# muri perimetrali



## emzed

Ciao, ho parecchie difficoltà a tradurre questo paragrafo e soprattutto con l'espressione "muri perimetrali"... come si dice in francese?

svantaggi: in questo spazio non si possono fare buchi nei muri perimetrali perchè è un palazzo storico - perciò bisogna prevedere dei costi aggiuntivi per la costruzione di muri in cartongesso (chiedere al responsabile del progetto una stima dei metri necessari per le opere a parete)

inconvénients: dans cet espace on ne peut pas faire des trous sur les *murs périmetraux* parce que il s’agit d’un palais historique, donc il faudra prévoir des couts supplémentaire pour la construction de parois en plâtre (demander au responsable du projet une estime des mètres nécessaires pour les ouvres à parois) 

emzed


----------



## matoupaschat

Ciao MZ,

Qualche proposta :
Inconvénients: dans cet espace on ne peut pas faire de trous dans les murs extérieurs/(périphériques) parce qu'il s’agit _d’un immeuble classé/d'un palais  historique_, donc (il faut) prévoir des frais supplémentaires pour _la pose/la construction_ de parois (intérieures) en plâtre (demander _au maître d'oeuvre/à l'architecte/au responsable du projet_ d'en évaluer la longueur nécessaire).​


----------



## Corsicum

Oui, une variante, en gras le terme unique qui peut être utile : 
_Inconvénients: dans cet espace on ne peut pas faire de trous dans les murs maîtres périphériques de façade s’agissant d’un immeuble historique classé, il y a donc lieu de prévoir des coûts additionnels pour la construction de parois en plâtre (demander au responsable du projet d'en évaluer le *métré* nécessaire pour ...)._


----------



## matoupaschat

Métré  . C'est le terme exact et cela convient bien, même si fort spécialisé .
Pour tout ce qui concerne la construction, le vocabulaire est souvent très différent en France et en Belgique, c'est souvent un problème ...
Ciao ciao .


----------



## emzed

Merci Corsicum et matoupaschat! La phrase est très améliorée.
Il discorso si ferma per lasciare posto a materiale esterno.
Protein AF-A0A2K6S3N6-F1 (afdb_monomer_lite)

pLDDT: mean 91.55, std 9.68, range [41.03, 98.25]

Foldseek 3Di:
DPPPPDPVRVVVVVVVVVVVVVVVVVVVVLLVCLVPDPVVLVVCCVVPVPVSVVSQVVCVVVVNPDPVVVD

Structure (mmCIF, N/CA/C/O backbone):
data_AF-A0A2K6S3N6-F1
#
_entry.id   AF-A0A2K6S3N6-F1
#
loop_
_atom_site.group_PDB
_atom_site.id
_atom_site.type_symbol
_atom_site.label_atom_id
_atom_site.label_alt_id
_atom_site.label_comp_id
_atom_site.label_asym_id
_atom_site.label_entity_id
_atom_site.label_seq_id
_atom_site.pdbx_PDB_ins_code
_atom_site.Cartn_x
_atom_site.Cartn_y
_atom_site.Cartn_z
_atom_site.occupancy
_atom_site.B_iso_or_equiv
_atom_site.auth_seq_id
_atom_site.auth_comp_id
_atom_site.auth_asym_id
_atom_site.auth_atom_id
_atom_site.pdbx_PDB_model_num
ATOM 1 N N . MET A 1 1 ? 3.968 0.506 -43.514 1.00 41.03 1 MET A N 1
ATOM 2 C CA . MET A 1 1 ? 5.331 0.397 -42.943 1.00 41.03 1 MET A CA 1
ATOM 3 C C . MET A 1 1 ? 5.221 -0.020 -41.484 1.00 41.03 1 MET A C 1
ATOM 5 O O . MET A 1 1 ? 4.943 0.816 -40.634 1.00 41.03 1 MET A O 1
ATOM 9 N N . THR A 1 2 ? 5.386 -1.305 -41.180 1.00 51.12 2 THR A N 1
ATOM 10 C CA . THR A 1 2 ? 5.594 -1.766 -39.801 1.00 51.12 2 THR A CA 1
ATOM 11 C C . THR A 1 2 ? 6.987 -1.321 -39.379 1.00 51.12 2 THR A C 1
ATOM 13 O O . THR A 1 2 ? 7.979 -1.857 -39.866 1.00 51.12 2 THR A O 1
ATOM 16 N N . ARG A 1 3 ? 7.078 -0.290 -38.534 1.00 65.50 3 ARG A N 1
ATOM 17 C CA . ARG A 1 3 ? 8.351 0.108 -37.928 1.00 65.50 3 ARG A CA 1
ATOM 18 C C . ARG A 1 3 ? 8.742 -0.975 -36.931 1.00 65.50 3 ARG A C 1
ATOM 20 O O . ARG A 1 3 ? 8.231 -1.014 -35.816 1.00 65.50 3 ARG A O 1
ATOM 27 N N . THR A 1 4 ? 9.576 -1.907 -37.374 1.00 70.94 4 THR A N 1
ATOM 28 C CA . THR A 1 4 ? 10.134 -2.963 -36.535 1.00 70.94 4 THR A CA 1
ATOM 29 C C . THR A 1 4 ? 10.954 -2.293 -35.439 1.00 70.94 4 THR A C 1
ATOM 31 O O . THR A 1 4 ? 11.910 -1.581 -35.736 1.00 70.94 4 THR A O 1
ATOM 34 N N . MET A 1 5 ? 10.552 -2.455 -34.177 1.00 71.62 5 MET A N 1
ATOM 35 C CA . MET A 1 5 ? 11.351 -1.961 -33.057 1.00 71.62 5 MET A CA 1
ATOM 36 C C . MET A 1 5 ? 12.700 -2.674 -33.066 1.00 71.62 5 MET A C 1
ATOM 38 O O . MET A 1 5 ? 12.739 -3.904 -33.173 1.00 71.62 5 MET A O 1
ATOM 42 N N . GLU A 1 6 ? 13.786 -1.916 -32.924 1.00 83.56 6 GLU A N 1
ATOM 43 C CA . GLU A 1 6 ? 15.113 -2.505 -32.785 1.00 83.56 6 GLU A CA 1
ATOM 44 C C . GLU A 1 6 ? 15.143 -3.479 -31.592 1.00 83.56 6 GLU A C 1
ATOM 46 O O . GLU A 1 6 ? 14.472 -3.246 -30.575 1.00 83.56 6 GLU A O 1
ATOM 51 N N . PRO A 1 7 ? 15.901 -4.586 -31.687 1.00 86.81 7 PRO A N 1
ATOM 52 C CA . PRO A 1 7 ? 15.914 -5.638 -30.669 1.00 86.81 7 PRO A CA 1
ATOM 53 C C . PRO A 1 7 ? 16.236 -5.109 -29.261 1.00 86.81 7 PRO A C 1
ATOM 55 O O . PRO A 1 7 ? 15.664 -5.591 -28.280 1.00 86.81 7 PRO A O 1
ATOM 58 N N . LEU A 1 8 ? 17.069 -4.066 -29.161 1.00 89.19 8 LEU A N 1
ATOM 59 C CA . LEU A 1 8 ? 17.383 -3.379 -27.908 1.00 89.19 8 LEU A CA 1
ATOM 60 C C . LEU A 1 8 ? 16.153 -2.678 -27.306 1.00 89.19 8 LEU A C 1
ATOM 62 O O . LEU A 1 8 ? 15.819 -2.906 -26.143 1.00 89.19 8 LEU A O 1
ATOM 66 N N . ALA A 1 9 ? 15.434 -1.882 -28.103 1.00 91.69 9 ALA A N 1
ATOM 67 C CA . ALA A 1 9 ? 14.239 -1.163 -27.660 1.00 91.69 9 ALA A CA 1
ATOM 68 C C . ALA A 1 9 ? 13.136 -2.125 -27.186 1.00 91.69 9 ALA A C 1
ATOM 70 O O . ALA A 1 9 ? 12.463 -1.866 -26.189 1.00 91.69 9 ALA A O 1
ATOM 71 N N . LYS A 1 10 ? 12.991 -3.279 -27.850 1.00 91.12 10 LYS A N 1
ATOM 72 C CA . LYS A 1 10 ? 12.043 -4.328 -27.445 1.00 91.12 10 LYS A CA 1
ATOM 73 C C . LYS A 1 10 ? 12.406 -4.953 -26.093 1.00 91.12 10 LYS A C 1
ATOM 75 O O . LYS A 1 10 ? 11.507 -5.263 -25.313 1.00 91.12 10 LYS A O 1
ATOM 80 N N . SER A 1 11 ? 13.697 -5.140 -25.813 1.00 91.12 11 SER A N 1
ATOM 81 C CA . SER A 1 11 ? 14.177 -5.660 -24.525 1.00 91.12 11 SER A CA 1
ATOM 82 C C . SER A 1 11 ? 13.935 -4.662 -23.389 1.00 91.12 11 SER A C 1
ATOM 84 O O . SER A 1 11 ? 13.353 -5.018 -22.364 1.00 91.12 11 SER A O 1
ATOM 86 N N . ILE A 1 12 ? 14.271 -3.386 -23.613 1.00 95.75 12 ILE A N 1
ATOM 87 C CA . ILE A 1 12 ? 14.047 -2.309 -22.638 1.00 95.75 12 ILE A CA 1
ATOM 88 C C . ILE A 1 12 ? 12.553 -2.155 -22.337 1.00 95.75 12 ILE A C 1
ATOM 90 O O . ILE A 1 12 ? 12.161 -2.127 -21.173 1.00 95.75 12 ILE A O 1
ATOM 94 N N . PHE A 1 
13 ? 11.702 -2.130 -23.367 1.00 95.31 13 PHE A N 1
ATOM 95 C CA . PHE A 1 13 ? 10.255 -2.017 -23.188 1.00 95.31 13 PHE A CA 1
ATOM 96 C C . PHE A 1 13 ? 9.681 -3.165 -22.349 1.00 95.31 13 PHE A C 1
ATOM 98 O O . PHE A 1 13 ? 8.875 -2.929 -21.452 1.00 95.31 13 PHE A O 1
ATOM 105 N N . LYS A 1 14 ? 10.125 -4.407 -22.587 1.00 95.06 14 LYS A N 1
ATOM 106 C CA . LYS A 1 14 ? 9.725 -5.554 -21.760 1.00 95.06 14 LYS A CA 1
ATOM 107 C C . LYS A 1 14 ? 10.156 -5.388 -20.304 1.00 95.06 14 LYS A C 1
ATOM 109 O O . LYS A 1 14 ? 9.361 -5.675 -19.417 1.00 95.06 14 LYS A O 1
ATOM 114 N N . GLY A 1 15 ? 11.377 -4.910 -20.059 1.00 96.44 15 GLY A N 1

Est ce que métré (=metratura?) peut être utilisé même pour la surface?


----------



## emzed

Oups! Rileggendo ora, mi accorgo che mi è anche rimasto il dubbio su "opere a parete/a muro",  che nel mio contesto  si riferisce a quadri o sculture che vanno appesi alle pareti. "Ouvres à parois" esiste? 

p.s.Devo aprire un nuovo thread?

Merci encore,

emzed


----------



## matoupaschat

emzed said:


> Merci Corsicum et matoupaschat! La phrase est très améliorée.
> 
> Est ce que métré (=metratura?) peut être utilisé même pour la surface?
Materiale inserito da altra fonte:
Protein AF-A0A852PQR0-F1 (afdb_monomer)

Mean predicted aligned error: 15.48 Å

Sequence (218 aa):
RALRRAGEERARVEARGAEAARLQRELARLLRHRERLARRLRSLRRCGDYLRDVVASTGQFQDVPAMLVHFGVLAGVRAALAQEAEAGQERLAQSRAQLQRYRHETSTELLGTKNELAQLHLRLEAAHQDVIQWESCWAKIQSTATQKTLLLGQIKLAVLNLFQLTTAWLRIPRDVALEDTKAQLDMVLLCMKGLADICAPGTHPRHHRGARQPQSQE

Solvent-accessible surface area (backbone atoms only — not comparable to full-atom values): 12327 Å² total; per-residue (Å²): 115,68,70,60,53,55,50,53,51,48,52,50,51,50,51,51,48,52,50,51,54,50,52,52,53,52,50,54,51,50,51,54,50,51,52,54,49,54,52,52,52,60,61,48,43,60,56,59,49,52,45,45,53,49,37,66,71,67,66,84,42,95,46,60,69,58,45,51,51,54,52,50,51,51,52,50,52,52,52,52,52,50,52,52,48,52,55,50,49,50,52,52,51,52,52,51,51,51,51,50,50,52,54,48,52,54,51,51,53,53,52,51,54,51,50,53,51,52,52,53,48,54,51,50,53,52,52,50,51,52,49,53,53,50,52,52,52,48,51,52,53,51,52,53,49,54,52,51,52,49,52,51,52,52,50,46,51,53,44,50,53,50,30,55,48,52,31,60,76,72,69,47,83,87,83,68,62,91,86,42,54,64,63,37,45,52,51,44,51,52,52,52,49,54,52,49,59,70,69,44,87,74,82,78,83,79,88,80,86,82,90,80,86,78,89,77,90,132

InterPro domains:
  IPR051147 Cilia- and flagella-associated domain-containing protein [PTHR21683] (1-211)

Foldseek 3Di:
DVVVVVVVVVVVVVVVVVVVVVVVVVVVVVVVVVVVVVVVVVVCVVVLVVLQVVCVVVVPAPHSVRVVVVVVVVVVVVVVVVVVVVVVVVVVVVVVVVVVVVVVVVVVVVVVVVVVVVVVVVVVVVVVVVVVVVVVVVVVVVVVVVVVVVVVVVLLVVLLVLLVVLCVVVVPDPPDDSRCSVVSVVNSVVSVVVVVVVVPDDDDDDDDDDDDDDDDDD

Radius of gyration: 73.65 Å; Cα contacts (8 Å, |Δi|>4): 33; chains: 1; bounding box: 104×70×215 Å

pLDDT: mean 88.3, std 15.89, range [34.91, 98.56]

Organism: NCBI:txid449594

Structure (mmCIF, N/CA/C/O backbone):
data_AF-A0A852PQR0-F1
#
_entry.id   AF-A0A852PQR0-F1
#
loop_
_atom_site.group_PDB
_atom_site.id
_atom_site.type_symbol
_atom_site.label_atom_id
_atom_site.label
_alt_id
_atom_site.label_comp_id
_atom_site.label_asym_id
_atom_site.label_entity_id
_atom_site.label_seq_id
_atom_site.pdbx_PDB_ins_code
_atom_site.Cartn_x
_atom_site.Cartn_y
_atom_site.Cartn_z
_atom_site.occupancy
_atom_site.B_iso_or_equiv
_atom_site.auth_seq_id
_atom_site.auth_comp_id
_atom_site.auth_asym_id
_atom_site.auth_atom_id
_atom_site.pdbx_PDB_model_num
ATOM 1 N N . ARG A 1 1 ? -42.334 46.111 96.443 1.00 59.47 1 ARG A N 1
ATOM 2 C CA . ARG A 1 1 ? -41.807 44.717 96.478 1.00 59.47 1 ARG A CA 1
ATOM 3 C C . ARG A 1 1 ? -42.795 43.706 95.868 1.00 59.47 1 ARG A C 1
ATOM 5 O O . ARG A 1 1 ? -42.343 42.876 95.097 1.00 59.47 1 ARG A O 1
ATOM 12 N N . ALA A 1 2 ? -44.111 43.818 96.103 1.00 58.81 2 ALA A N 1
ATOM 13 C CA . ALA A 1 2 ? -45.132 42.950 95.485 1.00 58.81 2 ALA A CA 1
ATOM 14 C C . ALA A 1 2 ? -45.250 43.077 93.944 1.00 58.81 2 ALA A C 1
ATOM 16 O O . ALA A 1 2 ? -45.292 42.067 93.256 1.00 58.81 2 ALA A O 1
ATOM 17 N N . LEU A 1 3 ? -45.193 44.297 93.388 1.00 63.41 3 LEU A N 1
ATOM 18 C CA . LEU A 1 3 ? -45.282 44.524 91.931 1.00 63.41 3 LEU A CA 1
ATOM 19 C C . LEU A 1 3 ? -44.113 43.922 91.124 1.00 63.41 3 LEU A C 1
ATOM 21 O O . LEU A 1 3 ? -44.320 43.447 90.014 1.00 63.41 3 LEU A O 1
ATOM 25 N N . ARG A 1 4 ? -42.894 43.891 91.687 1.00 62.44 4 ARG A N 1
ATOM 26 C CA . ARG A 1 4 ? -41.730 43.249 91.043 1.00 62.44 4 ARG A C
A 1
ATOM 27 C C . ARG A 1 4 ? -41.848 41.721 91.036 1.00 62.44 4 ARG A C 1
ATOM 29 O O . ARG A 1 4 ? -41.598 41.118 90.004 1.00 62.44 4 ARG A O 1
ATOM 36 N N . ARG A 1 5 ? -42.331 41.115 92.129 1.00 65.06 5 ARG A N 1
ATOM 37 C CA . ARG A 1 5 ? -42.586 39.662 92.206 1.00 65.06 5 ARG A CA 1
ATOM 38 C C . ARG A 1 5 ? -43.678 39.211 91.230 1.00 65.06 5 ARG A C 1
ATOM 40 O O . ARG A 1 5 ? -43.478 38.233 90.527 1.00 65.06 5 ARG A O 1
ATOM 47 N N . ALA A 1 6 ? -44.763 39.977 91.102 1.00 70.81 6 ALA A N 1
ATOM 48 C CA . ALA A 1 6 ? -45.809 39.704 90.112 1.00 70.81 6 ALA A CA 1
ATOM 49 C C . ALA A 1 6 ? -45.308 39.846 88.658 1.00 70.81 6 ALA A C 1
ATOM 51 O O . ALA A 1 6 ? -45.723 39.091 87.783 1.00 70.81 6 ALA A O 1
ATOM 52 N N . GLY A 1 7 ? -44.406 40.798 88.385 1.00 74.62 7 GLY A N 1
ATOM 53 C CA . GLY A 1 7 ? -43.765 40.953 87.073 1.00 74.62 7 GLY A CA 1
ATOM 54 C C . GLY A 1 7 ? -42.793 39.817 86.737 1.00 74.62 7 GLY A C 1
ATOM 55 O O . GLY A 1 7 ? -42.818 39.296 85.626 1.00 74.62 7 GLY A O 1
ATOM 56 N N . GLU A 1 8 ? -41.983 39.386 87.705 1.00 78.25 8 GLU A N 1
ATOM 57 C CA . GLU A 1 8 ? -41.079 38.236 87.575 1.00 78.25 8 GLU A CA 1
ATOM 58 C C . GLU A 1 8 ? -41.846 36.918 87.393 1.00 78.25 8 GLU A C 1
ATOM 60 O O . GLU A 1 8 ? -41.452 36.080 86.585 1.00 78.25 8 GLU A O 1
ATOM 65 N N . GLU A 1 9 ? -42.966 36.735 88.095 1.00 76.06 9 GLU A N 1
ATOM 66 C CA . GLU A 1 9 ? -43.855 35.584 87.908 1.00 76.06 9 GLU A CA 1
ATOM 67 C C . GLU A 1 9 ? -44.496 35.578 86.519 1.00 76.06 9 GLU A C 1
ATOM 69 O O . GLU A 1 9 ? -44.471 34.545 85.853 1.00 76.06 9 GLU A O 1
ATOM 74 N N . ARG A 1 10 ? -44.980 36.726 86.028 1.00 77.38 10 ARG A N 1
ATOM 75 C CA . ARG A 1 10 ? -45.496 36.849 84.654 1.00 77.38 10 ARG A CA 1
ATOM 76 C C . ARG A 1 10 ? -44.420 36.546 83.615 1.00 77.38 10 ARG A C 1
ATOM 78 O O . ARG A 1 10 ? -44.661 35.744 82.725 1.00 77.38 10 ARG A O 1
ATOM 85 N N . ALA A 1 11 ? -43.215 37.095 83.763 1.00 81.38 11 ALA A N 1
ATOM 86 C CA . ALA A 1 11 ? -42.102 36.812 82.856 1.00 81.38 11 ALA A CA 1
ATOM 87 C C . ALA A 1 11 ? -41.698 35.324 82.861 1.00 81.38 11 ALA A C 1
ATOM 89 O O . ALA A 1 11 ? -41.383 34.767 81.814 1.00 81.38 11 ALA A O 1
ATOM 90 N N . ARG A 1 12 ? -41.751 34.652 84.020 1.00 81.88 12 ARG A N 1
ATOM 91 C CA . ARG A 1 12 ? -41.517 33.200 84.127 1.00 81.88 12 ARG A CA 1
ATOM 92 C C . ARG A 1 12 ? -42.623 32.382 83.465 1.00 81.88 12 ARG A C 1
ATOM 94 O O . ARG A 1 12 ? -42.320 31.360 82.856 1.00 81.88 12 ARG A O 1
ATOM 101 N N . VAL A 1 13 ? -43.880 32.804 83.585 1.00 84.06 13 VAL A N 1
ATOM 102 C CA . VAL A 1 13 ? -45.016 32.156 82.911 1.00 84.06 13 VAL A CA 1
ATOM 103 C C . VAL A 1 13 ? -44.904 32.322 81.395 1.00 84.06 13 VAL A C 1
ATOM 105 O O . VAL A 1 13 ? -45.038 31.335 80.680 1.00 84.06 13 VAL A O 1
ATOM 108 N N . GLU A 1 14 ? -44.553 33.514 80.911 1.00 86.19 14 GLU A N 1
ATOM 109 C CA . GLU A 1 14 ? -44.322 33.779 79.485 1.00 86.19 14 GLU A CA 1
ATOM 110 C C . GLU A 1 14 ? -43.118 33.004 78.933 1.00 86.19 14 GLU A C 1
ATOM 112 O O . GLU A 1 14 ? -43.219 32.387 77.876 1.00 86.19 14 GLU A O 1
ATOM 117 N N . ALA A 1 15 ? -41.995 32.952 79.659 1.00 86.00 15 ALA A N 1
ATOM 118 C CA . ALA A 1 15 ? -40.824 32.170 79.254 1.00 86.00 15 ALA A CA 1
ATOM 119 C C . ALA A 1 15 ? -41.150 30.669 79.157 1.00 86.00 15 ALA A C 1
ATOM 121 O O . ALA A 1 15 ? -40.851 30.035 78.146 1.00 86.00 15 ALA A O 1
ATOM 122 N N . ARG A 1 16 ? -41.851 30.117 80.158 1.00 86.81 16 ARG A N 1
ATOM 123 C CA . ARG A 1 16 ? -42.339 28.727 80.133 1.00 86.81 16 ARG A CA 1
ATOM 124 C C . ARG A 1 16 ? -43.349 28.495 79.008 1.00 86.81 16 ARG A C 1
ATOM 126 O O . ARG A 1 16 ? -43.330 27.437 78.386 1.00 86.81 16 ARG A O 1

Nel CNRTL la definizione di "métré" non precisa se si tratta di sola lunghezza o anche area. Guarda sotto le due alette (_métré_ e_ métrer_) e capirai che sono soltanto sinonimi "specializzati" di misurazione/misura/misurare.



emzed said:


> Oups! Rileggendo ora, mi accorgo che mi è anche rimasto il dubbio su "opere a parete/a muro", che nel mio contesto si riferisce a quadri o sculture che vanno appesi alle pareti. "Ouvres à parois" esiste?
> 
> p.s.Devo aprire un nuovo thread?
> 
> Merci encore,
> 
> emzed


Per "opere a parete/a muro", sarebbe meglio un nuovo thread, credo. Potresti forse chiarire il concetto, perché so da un mio ex insegnante d'italiano che in palazzi storici non si può toccare ai muri, ma mi chiedo se la parete aggiunta vi possa essere fissata in modo non "invasivo" tramite "ponticelli" di gesso o debba assolutamente stare sempre staccata dal muro storico, lasciando un'intercapedine dappertutto?


----------



## emzed

matoupaschat said:


> Per "opere a parete/a muro", sarebbe meglio un nuovo thread, credo. Potresti forse chiarire il concetto, perché so da un mio ex insegnante d'italiano che in palazzi storici non si può toccare ai muri, ma mi chiedo se la parete aggiunta vi possa essere fissata in modo non "invasivo" tramite "ponticelli" di gesso o debba assolutamente stare sempre staccata dal muro storico, lasciando un'intercapedine dappertutto?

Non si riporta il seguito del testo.